La nuova ricerca di Fondazione Terzjus con Unioncamere “Riconoscere il volontariato di competenza, analisi e strategie per valorizzare una pratica emergente” si è concentrata sul volontariato di competenza, un’opportunità poco conosciuta, mappando per la prima volta il fenomeno, anche con l’obiettivo di costruire un ponte tra le imprese e il terzo settore.
La pratica, in sostanza, prevede che il datore permetta al dipendente di occuparsi di attività al servizio della comunità in orario di lavoro ma fuori dall’azienda. Finora solo 4 mila e 90 imprese con più di 50 collaboratori hanno acconsentito: si tratta del 5% del totale, pari a 81 mila 870. Si registra inoltre l’interesse di tre aziende medio grandi su dieci (21 mila 320).

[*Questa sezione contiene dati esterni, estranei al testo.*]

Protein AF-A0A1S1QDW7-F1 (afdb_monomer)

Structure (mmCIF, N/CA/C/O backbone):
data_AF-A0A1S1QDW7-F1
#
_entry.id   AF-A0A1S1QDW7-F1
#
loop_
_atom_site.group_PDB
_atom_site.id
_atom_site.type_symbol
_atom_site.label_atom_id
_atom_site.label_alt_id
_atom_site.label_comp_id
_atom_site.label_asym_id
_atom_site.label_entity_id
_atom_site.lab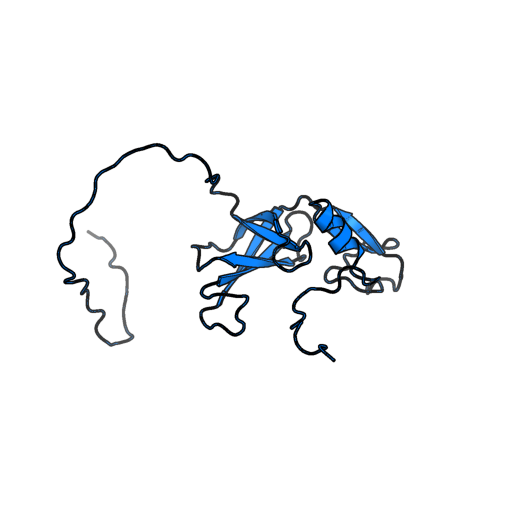el_seq_id
_atom_site.pdbx_PDB_ins_code
_atom_site.Cartn_x
_atom_site.Cartn_y
_atom_site.Cartn_z
_atom_site.occupancy
_atom_site.B_iso_or_equiv
_atom_site.auth_seq_id
_atom_site.auth_comp_id
_atom_site.auth_asym_id
_atom_site.auth_atom_id
_atom_site.pdbx_PDB_model_num
ATOM 1 N N . MET A 1 1 ? 18.593 32.622 7.769 1.00 39.97 1 MET A N 1
ATOM 2 C CA . MET A 1 1 ? 19.119 31.532 8.619 1.00 39.97 1 MET A CA 1
ATOM 3 C C . MET A 1 1 ? 17.947 30.921 9.385 1.00 39.97 1 MET A C 1
ATOM 5 O O . MET A 1 1 ? 17.820 31.116 10.579 1.00 39.97 1 MET A O 1
ATOM 9 N N . ASP A 1 2 ? 17.044 30.244 8.671 1.00 46.78 2 ASP A N 1
ATOM 10 C CA . ASP A 1 2 ? 15.903 29.526 9.261 1.00 46.78 2 ASP A CA 1
ATOM 11 C C . ASP A 1 2 ? 15.738 28.195 8.522 1.00 46.78 2 ASP A C 1
ATOM 13 O O . ASP A 1 2 ? 14.849 27.987 7.703 1.00 46.78 2 ASP A O 1
ATOM 17 N N . ARG A 1 3 ? 16.745 27.336 8.685 1.00 44.44 3 ARG A N 1
ATOM 18 C CA . ARG A 1 3 ? 16.868 26.067 7.953 1.00 44.44 3 ARG A CA 1
ATOM 19 C C . ARG A 1 3 ? 16.570 24.855 8.847 1.00 44.44 3 ARG A C 1
ATOM 21 O O . ARG A 1 3 ? 16.821 23.731 8.442 1.00 44.44 3 ARG A O 1
ATOM 28 N N . ILE A 1 4 ? 16.051 25.101 10.056 1.00 50.28 4 ILE A N 1
ATOM 29 C CA . ILE A 1 4 ? 15.810 24.109 11.122 1.00 50.28 4 ILE A CA 1
ATOM 30 C C . ILE A 1 4 ? 14.390 24.286 11.704 1.00 50.28 4 ILE A C 1
ATOM 32 O O . ILE A 1 4 ? 14.170 24.177 12.904 1.00 50.28 4 ILE A O 1
ATOM 36 N N . ARG A 1 5 ? 13.406 24.633 10.863 1.00 49.22 5 ARG A N 1
ATOM 37 C CA . ARG A 1 5 ? 11.981 24.675 11.259 1.00 49.22 5 ARG A CA 1
ATOM 38 C C . ARG A 1 5 ? 11.045 23.870 10.359 1.00 49.22 5 ARG A C 1
ATOM 40 O O . ARG A 1 5 ? 9.854 23.800 10.633 1.00 49.22 5 ARG A O 1
ATOM 47 N N . ARG A 1 6 ? 11.570 23.201 9.328 1.00 47.84 6 ARG A N 1
ATOM 48 C CA . ARG A 1 6 ? 10.830 22.180 8.575 1.00 47.84 6 ARG A CA 1
ATOM 49 C C . ARG A 1 6 ? 11.401 20.811 8.905 1.00 47.84 6 ARG A C 1
ATOM 51 O O . ARG A 1 6 ? 12.300 20.317 8.234 1.00 47.84 6 ARG A O 1
ATOM 58 N N . THR A 1 7 ? 10.879 20.241 9.983 1.00 47.78 7 THR A N 1
ATOM 59 C CA . THR A 1 7 ? 10.915 18.813 10.304 1.00 47.78 7 THR A CA 1
ATOM 60 C C . THR A 1 7 ? 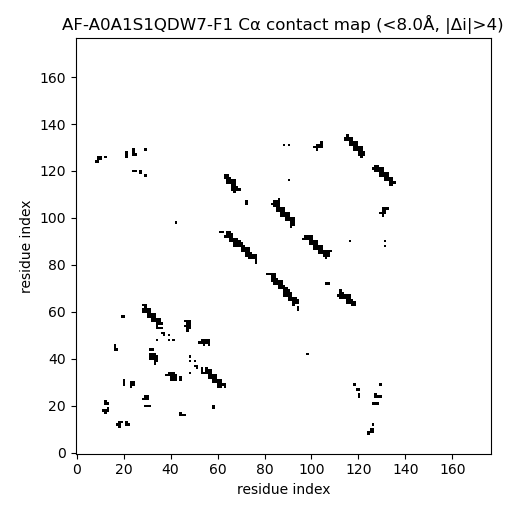10.221 18.066 9.159 1.00 47.78 7 THR A C 1
ATOM 62 O O . THR A 1 7 ? 9.012 17.860 9.187 1.00 47.78 7 THR A O 1
ATOM 65 N N . HIS A 1 8 ? 10.955 17.803 8.074 1.00 55.53 8 HIS A N 1
ATOM 66 C CA . HIS A 1 8 ? 10.412 17.350 6.791 1.00 55.53 8 HIS A CA 1
ATOM 67 C C . HIS A 1 8 ? 10.039 15.863 6.863 1.00 55.53 8 HIS A C 1
ATOM 69 O O . HIS A 1 8 ? 10.801 15.000 6.442 1.00 55.53 8 HIS A O 1
ATOM 75 N N . LEU A 1 9 ? 8.865 15.562 7.421 1.00 70.94 9 LEU A N 1
ATOM 76 C CA . LEU A 1 9 ? 8.207 14.255 7.285 1.00 70.94 9 LEU A CA 1
ATOM 77 C C . LEU A 1 9 ? 7.283 14.224 6.057 1.00 70.94 9 LEU A C 1
ATOM 79 O O . LEU A 1 9 ? 6.280 13.519 6.055 1.00 70.94 9 LEU A O 1
ATOM 83 N N . VAL A 1 10 ? 7.604 15.017 5.033 1.00 81.88 10 VAL A N 1
ATOM 84 C CA . VAL A 1 10 ? 6.917 14.974 3.740 1.00 81.88 10 VAL A CA 1
ATOM 85 C C . VAL A 1 10 ? 7.730 14.061 2.822 1.00 81.88 10 VAL A C 1
ATOM 87 O O . VAL A 1 10 ? 8.951 14.266 2.730 1.00 81.88 10 VAL A O 1
ATOM 90 N N . PRO A 1 11 ? 7.106 13.061 2.176 1.00 85.56 11 PRO A N 1
ATOM 91 C CA . 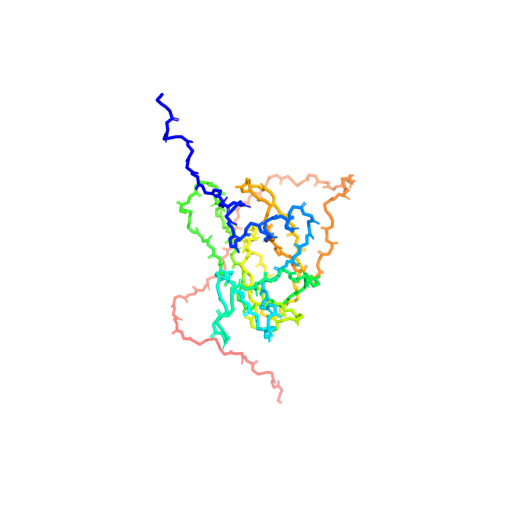PRO A 1 11 ? 7.761 12.258 1.152 1.00 85.56 11 PRO A CA 1
ATOM 92 C C . PRO A 1 11 ? 8.359 13.131 0.041 1.00 85.56 11 PRO A C 1
ATOM 94 O O . PRO A 1 11 ? 7.821 14.186 -0.280 1.00 85.56 11 PRO A O 1
ATOM 97 N N . VAL A 1 12 ? 9.462 12.676 -0.556 1.00 88.50 12 VAL A N 1
ATOM 98 C CA . VAL A 1 12 ? 9.945 13.231 -1.829 1.00 88.50 12 VAL A CA 1
ATOM 99 C C . VAL A 1 12 ? 9.036 12.676 -2.918 1.00 88.50 12 VAL A C 1
ATOM 101 O O . VAL A 1 12 ? 9.024 11.465 -3.138 1.00 88.50 12 VAL A O 1
ATOM 104 N N . ASP A 1 13 ? 8.233 13.534 -3.538 1.00 89.81 13 ASP A N 1
ATOM 105 C CA . ASP A 1 13 ? 7.150 13.136 -4.440 1.00 89.81 13 ASP A CA 1
ATOM 106 C C . ASP A 1 13 ? 7.462 13.355 -5.932 1.00 89.81 13 ASP A C 1
ATOM 108 O O . ASP A 1 13 ? 6.629 13.064 -6.794 1.00 89.81 13 ASP A O 1
ATOM 112 N N . ASP A 1 14 ? 8.675 13.821 -6.235 1.00 90.00 14 ASP A N 1
ATOM 113 C CA . ASP A 1 14 ? 9.219 14.088 -7.571 1.00 90.00 14 ASP A CA 1
ATOM 114 C C . ASP A 1 14 ? 10.465 13.241 -7.906 1.00 90.00 14 ASP A C 1
ATOM 116 O O . ASP A 1 14 ? 11.106 13.440 -8.940 1.00 90.00 14 ASP A O 1
ATOM 120 N N . ASP A 1 15 ? 10.807 12.269 -7.057 1.00 90.44 15 ASP A N 1
ATOM 121 C CA . ASP A 1 15 ? 11.922 11.350 -7.290 1.00 90.44 15 ASP A CA 1
ATOM 122 C C . ASP A 1 15 ? 11.701 10.517 -8.578 1.00 90.44 15 ASP A C 1
ATOM 124 O O . ASP A 1 15 ? 10.596 10.023 -8.801 1.00 90.44 15 ASP A O 1
ATOM 128 N N . PRO A 1 16 ? 12.715 10.296 -9.436 1.00 88.06 16 PRO A N 1
ATOM 129 C CA . PRO A 1 16 ? 12.524 9.610 -10.719 1.00 88.06 16 PRO A CA 1
ATOM 130 C C . PRO A 1 16 ? 11.946 8.190 -10.627 1.00 88.06 16 PRO A C 1
ATOM 132 O O . PRO A 1 16 ? 11.284 7.732 -11.560 1.00 88.06 16 PRO A O 1
ATOM 135 N N . ASP A 1 17 ? 12.186 7.476 -9.524 1.00 87.38 17 ASP A N 1
ATOM 136 C CA . ASP A 1 17 ? 11.760 6.086 -9.355 1.00 87.38 17 ASP A CA 1
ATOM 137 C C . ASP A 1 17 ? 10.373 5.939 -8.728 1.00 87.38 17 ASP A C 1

In teoria l’impresa dovrebbe far tesoro di questa occasione per migliorare la propria reputazione, soprattutto in termini di risultati di sostenibilità e di buona gestione delle risorse. Il lavoratore a sua volta dovrebbe accrescere il proprio benessere e sentirsi motivato.
C’è anche un beneficio concreto per le aziende, cioè la possibilità di dedurre fino al 5xmille del costo dei dipendenti che fanno volontariato. A usufruire del volontariato di competenza sono soprattutto le imprese del Sud e del Centro, mentre al Nord si preferisce la partecipazione a community.
I Centri di servizio (Csv) hanno un ruolo centrale nella gestione di questa pratica, perché fanno da intermediari tra le aziende e le persone. Intanto si lavora a un decreto sulla certificazione delle competenze di chi fa volontariato.